I'm sure what we learn here in PA can be applied to many other states, including MIchigan. 

I'm sorry if I offended you guys, just trying to post something I thought was interesting and PERHAPS your members might find interesting. 

Guess I was wrong.


----------



## Liver and Onions (Nov 24, 2000)

Brad,
You weren't wrong. Some us found those pictures & discussion very interesting. Like you, I didn't realize that our discussions should be limited to Michigan deer & habitat.

L & O


----------



## Swamper (Apr 12, 2004)

I agree with Brad. To bury our heads in the sand and say it will not/cannot/could not ever happen here is to ensure that it will happen here. I am sure PA never expected it. I agree that endless discussion that goes nowhere about who to blame is fruitless and of no value here.

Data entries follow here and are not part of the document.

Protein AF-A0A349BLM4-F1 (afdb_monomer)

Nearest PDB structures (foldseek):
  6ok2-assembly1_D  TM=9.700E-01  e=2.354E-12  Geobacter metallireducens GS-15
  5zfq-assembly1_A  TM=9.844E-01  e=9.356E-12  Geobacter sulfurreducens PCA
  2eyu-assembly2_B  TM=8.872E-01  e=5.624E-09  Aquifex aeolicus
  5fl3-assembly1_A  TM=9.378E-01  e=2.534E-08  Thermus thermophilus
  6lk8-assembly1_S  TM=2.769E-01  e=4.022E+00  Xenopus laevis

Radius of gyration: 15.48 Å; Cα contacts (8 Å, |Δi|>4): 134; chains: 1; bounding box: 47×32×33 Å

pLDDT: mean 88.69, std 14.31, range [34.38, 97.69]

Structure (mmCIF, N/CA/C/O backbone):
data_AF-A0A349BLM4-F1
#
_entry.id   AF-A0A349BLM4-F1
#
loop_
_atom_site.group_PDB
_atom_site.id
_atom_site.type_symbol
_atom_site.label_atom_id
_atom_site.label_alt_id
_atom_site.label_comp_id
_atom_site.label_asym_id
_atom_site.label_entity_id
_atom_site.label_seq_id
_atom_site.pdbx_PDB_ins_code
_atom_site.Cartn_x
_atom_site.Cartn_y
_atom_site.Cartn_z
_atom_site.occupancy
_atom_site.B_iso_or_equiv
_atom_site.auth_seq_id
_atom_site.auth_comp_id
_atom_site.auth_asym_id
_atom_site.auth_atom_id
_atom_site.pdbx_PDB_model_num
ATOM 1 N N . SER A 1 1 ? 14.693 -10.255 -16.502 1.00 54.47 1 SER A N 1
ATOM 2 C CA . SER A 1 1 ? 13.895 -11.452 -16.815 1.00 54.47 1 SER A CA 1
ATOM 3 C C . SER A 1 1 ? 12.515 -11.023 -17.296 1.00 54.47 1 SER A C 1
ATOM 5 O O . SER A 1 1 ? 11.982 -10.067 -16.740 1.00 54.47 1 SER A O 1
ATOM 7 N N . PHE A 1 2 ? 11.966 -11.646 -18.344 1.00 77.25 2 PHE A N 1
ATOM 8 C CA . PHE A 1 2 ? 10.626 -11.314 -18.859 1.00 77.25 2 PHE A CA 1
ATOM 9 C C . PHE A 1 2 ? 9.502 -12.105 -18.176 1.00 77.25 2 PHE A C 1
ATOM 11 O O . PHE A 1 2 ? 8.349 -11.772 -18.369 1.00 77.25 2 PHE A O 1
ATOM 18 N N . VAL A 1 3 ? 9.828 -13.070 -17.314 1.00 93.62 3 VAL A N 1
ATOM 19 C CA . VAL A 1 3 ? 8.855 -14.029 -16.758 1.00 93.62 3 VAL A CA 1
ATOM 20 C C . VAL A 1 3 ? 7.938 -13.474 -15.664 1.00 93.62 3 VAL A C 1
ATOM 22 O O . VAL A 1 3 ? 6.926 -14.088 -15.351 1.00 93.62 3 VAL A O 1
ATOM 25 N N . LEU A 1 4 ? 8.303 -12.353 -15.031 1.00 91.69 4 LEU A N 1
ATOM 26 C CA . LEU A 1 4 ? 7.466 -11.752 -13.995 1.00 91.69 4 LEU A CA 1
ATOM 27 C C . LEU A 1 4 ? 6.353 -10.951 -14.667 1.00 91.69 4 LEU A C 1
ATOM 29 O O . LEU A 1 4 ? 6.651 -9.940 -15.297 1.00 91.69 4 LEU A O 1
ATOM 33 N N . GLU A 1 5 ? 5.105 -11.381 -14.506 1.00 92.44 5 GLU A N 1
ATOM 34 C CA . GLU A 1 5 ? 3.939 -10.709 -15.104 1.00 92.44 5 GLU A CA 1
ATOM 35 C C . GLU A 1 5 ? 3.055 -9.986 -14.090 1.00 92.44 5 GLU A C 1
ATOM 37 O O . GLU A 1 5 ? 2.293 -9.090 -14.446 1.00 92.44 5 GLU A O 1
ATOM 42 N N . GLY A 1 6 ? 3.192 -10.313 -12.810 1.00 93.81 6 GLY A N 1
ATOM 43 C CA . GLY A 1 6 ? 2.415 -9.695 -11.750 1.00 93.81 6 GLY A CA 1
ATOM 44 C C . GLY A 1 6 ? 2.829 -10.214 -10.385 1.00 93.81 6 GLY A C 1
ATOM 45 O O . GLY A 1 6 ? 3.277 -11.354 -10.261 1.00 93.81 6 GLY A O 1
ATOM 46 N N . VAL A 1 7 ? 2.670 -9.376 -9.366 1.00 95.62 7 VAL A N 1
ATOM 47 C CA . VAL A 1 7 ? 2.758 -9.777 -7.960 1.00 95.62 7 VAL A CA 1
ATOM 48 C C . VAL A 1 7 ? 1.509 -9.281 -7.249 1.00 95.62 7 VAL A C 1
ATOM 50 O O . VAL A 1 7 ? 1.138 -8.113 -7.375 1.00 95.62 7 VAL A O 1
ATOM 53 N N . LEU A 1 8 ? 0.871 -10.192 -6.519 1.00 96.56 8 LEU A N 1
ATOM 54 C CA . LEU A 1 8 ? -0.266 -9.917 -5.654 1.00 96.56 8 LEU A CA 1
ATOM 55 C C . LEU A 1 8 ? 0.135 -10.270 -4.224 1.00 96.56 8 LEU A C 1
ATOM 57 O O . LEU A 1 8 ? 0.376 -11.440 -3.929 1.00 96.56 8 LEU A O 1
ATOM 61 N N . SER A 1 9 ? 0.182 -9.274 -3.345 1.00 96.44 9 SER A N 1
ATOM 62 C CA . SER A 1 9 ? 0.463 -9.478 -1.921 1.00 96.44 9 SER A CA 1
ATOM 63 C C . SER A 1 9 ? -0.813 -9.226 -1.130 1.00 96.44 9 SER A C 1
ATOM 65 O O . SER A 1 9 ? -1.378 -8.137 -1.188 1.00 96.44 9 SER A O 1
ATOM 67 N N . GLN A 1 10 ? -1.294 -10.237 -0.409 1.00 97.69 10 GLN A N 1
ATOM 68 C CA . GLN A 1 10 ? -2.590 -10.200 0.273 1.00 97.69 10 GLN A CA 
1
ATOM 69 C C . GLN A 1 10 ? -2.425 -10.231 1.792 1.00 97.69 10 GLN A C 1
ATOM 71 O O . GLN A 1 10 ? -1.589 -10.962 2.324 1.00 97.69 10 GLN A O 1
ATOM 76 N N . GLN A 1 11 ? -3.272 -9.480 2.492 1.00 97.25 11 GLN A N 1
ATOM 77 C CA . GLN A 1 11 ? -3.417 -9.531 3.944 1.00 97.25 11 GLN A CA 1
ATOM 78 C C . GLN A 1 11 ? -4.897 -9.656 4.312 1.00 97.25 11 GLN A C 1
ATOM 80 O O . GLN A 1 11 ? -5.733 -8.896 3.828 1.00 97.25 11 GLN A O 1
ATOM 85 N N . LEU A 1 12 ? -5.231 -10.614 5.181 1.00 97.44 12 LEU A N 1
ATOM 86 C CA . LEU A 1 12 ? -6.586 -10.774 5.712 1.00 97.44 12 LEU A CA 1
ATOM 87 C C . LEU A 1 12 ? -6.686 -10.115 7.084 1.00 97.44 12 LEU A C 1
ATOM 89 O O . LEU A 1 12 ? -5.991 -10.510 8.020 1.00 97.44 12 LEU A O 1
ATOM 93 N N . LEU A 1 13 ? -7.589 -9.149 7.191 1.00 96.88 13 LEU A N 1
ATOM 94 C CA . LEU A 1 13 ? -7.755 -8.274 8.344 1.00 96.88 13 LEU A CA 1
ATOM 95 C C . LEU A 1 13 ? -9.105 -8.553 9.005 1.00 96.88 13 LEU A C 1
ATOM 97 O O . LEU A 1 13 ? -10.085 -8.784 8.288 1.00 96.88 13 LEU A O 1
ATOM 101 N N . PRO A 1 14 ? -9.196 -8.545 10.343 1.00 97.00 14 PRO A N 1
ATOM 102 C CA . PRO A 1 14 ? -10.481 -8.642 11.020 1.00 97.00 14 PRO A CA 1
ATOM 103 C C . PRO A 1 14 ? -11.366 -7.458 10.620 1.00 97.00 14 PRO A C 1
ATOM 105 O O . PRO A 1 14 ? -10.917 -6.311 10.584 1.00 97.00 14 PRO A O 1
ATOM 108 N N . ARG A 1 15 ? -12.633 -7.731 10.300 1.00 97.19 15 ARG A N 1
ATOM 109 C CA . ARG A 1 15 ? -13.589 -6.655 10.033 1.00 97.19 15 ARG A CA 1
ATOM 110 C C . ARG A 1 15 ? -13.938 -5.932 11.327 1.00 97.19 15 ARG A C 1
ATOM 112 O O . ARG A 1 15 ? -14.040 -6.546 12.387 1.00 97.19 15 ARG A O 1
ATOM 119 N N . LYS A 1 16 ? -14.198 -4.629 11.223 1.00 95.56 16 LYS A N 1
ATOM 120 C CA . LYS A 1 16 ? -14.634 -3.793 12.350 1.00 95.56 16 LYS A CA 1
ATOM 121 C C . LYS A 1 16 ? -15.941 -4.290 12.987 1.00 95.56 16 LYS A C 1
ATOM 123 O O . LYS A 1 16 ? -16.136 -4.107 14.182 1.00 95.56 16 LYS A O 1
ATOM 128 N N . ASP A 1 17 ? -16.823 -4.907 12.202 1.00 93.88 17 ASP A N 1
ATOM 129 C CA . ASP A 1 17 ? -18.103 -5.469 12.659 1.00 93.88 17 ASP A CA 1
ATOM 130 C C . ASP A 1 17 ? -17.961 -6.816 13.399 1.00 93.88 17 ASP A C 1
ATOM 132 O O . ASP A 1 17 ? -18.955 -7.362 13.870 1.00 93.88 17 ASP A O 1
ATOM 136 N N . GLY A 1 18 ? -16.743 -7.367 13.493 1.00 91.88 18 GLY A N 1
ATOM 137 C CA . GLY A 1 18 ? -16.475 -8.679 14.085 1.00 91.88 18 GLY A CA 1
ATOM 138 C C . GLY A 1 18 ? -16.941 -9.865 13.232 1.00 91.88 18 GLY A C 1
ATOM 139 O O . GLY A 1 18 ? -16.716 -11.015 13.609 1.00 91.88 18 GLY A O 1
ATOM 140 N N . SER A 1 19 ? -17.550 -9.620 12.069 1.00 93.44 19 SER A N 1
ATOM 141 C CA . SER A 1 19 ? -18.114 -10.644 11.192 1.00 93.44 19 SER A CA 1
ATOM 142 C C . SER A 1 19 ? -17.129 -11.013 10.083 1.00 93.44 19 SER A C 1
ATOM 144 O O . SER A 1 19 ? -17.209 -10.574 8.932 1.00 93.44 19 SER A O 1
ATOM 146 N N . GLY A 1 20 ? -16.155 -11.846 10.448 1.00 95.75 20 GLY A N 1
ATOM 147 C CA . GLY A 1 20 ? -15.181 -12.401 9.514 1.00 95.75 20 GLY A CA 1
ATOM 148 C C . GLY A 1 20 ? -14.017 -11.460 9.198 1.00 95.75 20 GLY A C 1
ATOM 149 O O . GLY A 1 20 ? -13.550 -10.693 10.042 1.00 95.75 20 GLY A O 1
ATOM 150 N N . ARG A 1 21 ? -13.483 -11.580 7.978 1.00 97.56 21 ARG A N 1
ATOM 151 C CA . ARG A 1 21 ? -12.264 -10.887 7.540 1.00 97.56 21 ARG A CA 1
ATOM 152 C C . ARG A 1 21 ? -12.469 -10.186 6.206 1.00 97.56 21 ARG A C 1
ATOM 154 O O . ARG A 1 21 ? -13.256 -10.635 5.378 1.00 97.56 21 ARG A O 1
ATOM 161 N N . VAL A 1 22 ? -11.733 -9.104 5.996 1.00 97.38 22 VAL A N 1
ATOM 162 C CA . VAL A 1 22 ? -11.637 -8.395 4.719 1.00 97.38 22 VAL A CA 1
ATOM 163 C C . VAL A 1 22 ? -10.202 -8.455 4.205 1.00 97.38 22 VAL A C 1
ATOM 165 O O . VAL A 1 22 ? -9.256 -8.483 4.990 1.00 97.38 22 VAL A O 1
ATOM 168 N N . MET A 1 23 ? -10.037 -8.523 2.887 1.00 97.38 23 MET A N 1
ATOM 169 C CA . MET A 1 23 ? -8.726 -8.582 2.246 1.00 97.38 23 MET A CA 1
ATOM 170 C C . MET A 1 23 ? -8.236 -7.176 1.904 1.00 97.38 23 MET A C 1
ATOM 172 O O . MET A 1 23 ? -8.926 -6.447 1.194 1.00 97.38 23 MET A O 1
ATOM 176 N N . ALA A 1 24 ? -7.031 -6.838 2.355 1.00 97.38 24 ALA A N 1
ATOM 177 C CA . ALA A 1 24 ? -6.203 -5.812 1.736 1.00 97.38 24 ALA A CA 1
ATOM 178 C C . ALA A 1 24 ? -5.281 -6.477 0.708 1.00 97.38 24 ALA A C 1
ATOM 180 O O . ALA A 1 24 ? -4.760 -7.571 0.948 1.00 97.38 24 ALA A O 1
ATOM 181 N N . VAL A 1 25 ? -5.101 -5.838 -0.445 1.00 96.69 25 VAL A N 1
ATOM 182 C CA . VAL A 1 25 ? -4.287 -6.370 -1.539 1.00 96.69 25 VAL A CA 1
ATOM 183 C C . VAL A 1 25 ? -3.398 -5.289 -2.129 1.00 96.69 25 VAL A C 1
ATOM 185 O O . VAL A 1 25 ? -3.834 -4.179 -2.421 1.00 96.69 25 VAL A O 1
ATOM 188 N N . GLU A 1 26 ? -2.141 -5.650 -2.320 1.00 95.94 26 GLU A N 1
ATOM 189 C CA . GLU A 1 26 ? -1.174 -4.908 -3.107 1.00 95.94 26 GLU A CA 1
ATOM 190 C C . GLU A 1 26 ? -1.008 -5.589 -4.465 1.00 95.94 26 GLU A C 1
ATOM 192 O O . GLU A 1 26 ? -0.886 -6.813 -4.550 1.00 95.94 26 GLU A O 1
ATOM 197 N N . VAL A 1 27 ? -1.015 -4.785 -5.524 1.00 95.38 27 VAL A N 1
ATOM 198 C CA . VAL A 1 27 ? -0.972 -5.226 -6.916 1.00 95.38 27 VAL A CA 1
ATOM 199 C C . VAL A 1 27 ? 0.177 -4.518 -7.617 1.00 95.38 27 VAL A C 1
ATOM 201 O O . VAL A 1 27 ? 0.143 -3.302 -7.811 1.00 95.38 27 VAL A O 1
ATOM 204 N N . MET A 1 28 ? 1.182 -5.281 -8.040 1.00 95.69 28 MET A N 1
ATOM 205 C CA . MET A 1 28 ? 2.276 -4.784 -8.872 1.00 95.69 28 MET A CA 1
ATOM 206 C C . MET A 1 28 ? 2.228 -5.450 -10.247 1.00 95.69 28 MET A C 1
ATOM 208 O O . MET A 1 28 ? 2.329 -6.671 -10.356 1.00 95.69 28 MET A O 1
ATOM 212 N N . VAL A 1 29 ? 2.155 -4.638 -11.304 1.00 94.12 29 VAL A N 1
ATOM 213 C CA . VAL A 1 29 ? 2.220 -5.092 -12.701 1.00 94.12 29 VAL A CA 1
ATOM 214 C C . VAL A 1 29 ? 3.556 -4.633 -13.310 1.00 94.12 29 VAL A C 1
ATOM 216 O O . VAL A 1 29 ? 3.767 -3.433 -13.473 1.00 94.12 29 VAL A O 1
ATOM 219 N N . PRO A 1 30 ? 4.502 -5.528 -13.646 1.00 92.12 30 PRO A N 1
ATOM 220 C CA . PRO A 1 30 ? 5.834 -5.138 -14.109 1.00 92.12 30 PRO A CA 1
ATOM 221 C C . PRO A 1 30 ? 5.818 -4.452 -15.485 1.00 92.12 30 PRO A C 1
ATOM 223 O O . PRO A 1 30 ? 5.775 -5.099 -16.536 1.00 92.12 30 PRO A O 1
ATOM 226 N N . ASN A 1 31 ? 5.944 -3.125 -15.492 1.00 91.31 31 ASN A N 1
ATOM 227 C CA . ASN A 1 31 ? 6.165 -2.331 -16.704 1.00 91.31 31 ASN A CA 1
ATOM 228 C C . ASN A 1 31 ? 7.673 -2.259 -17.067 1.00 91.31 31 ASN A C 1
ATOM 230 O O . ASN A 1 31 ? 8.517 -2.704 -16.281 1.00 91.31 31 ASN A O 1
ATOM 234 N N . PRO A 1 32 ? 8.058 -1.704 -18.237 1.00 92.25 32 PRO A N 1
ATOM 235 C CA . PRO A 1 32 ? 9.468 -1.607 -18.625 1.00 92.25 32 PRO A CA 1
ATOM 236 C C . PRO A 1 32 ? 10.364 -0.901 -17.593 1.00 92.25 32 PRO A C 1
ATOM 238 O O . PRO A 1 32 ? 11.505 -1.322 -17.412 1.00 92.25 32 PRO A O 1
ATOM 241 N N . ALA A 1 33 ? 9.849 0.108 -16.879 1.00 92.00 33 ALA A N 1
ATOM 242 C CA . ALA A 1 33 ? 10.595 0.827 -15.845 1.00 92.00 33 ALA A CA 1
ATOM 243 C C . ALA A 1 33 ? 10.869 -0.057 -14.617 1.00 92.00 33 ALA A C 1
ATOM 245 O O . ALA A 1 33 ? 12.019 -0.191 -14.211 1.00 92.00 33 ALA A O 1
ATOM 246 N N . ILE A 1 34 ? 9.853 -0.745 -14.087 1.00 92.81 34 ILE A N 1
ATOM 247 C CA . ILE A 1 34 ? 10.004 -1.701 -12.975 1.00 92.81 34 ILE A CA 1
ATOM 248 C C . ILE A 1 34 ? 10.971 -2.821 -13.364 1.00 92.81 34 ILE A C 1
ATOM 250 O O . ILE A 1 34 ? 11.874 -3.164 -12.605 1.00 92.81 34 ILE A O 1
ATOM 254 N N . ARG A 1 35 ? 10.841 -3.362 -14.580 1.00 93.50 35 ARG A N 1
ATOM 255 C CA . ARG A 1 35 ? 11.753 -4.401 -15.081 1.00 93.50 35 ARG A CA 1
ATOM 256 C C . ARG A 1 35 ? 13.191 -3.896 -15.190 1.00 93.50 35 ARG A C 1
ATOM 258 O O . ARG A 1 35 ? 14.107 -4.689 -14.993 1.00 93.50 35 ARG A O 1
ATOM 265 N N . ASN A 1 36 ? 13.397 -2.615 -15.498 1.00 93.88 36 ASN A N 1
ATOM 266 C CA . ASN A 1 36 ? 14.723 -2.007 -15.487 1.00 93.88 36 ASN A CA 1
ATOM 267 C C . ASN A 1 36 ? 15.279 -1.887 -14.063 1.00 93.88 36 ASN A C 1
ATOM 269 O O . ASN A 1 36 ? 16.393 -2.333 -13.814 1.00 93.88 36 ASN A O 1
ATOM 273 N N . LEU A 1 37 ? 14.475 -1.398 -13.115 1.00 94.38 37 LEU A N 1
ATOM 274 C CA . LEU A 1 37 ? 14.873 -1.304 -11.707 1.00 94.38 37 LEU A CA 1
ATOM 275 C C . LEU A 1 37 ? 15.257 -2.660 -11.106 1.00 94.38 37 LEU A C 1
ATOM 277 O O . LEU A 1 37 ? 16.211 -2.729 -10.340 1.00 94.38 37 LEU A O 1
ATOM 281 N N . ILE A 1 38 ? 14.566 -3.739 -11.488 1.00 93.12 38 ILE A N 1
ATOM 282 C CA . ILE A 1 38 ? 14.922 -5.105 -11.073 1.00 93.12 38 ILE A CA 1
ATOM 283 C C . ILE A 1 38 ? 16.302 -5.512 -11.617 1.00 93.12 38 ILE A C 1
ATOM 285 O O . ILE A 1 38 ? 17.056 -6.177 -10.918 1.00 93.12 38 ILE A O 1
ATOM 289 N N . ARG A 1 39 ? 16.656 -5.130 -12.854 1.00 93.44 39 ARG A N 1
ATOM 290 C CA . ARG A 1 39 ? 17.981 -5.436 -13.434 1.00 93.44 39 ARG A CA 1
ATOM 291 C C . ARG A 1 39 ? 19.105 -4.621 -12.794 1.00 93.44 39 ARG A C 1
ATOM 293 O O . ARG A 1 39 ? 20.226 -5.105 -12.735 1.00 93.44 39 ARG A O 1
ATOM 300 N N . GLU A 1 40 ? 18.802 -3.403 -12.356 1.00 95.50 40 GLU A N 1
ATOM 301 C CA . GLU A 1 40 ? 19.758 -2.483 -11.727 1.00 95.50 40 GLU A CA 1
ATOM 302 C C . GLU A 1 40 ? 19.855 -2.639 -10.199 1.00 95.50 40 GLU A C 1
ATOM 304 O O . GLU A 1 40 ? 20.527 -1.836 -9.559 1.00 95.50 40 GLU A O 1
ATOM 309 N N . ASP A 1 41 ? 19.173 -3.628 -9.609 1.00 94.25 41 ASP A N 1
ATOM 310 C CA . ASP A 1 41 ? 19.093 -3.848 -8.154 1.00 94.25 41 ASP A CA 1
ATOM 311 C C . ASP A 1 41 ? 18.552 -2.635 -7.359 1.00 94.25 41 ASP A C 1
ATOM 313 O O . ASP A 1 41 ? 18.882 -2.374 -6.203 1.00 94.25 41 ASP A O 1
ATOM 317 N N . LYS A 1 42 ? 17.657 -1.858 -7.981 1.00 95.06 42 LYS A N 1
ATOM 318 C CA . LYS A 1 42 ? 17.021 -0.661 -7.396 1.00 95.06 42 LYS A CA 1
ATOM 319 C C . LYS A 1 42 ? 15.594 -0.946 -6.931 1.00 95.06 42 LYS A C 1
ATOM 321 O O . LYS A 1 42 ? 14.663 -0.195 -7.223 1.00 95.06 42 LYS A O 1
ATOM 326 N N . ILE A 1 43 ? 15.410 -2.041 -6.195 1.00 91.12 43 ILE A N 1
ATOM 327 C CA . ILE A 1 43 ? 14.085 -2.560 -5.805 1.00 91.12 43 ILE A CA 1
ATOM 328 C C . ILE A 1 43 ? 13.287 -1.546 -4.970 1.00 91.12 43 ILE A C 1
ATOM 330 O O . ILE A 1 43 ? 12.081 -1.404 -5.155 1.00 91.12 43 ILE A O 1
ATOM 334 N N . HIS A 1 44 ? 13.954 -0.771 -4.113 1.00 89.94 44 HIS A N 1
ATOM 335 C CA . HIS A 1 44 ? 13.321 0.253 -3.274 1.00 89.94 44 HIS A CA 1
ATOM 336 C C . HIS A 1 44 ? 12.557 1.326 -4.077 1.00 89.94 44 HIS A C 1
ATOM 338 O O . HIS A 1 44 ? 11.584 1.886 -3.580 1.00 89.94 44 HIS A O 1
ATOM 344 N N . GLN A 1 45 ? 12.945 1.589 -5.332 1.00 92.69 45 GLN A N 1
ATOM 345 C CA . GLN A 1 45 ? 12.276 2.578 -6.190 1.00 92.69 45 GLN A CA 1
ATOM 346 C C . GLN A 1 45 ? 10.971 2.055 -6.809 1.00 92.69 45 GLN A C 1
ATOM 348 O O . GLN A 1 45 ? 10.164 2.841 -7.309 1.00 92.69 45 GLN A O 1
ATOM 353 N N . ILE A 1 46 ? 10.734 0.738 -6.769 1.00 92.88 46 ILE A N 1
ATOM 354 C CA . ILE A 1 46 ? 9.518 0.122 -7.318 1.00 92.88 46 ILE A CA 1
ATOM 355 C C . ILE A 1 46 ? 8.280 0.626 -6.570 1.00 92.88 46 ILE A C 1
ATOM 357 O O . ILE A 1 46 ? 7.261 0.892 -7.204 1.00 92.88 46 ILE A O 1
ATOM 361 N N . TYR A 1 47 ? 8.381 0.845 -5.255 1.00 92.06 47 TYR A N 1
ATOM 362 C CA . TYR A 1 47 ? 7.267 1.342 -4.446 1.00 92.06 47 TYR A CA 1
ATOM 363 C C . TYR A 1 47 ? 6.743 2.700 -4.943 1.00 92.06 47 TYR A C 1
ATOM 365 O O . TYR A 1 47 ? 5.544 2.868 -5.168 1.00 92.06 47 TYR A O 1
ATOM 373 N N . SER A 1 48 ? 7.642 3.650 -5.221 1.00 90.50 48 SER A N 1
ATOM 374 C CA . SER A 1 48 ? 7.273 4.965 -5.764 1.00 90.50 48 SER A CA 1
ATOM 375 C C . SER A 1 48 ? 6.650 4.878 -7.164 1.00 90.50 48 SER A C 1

There are spots in Northern MI that have been browsed out. Not to the same extent as in the pictures, but on its way and will be there faster if we let the deer herds get out of control.

We have to learn and plan. As someone once said, "to fail to plan, is in essence a plan to fail".

Swamper


----------



## One Eye (Sep 10, 2000)

I have still been waiting for someone to explain to me why most of the acorns in my Northern Newaygo County hunting area are rotting on the ground the last couple of years. We are not talking about marginal habitat guys, but rather wildlife extermination!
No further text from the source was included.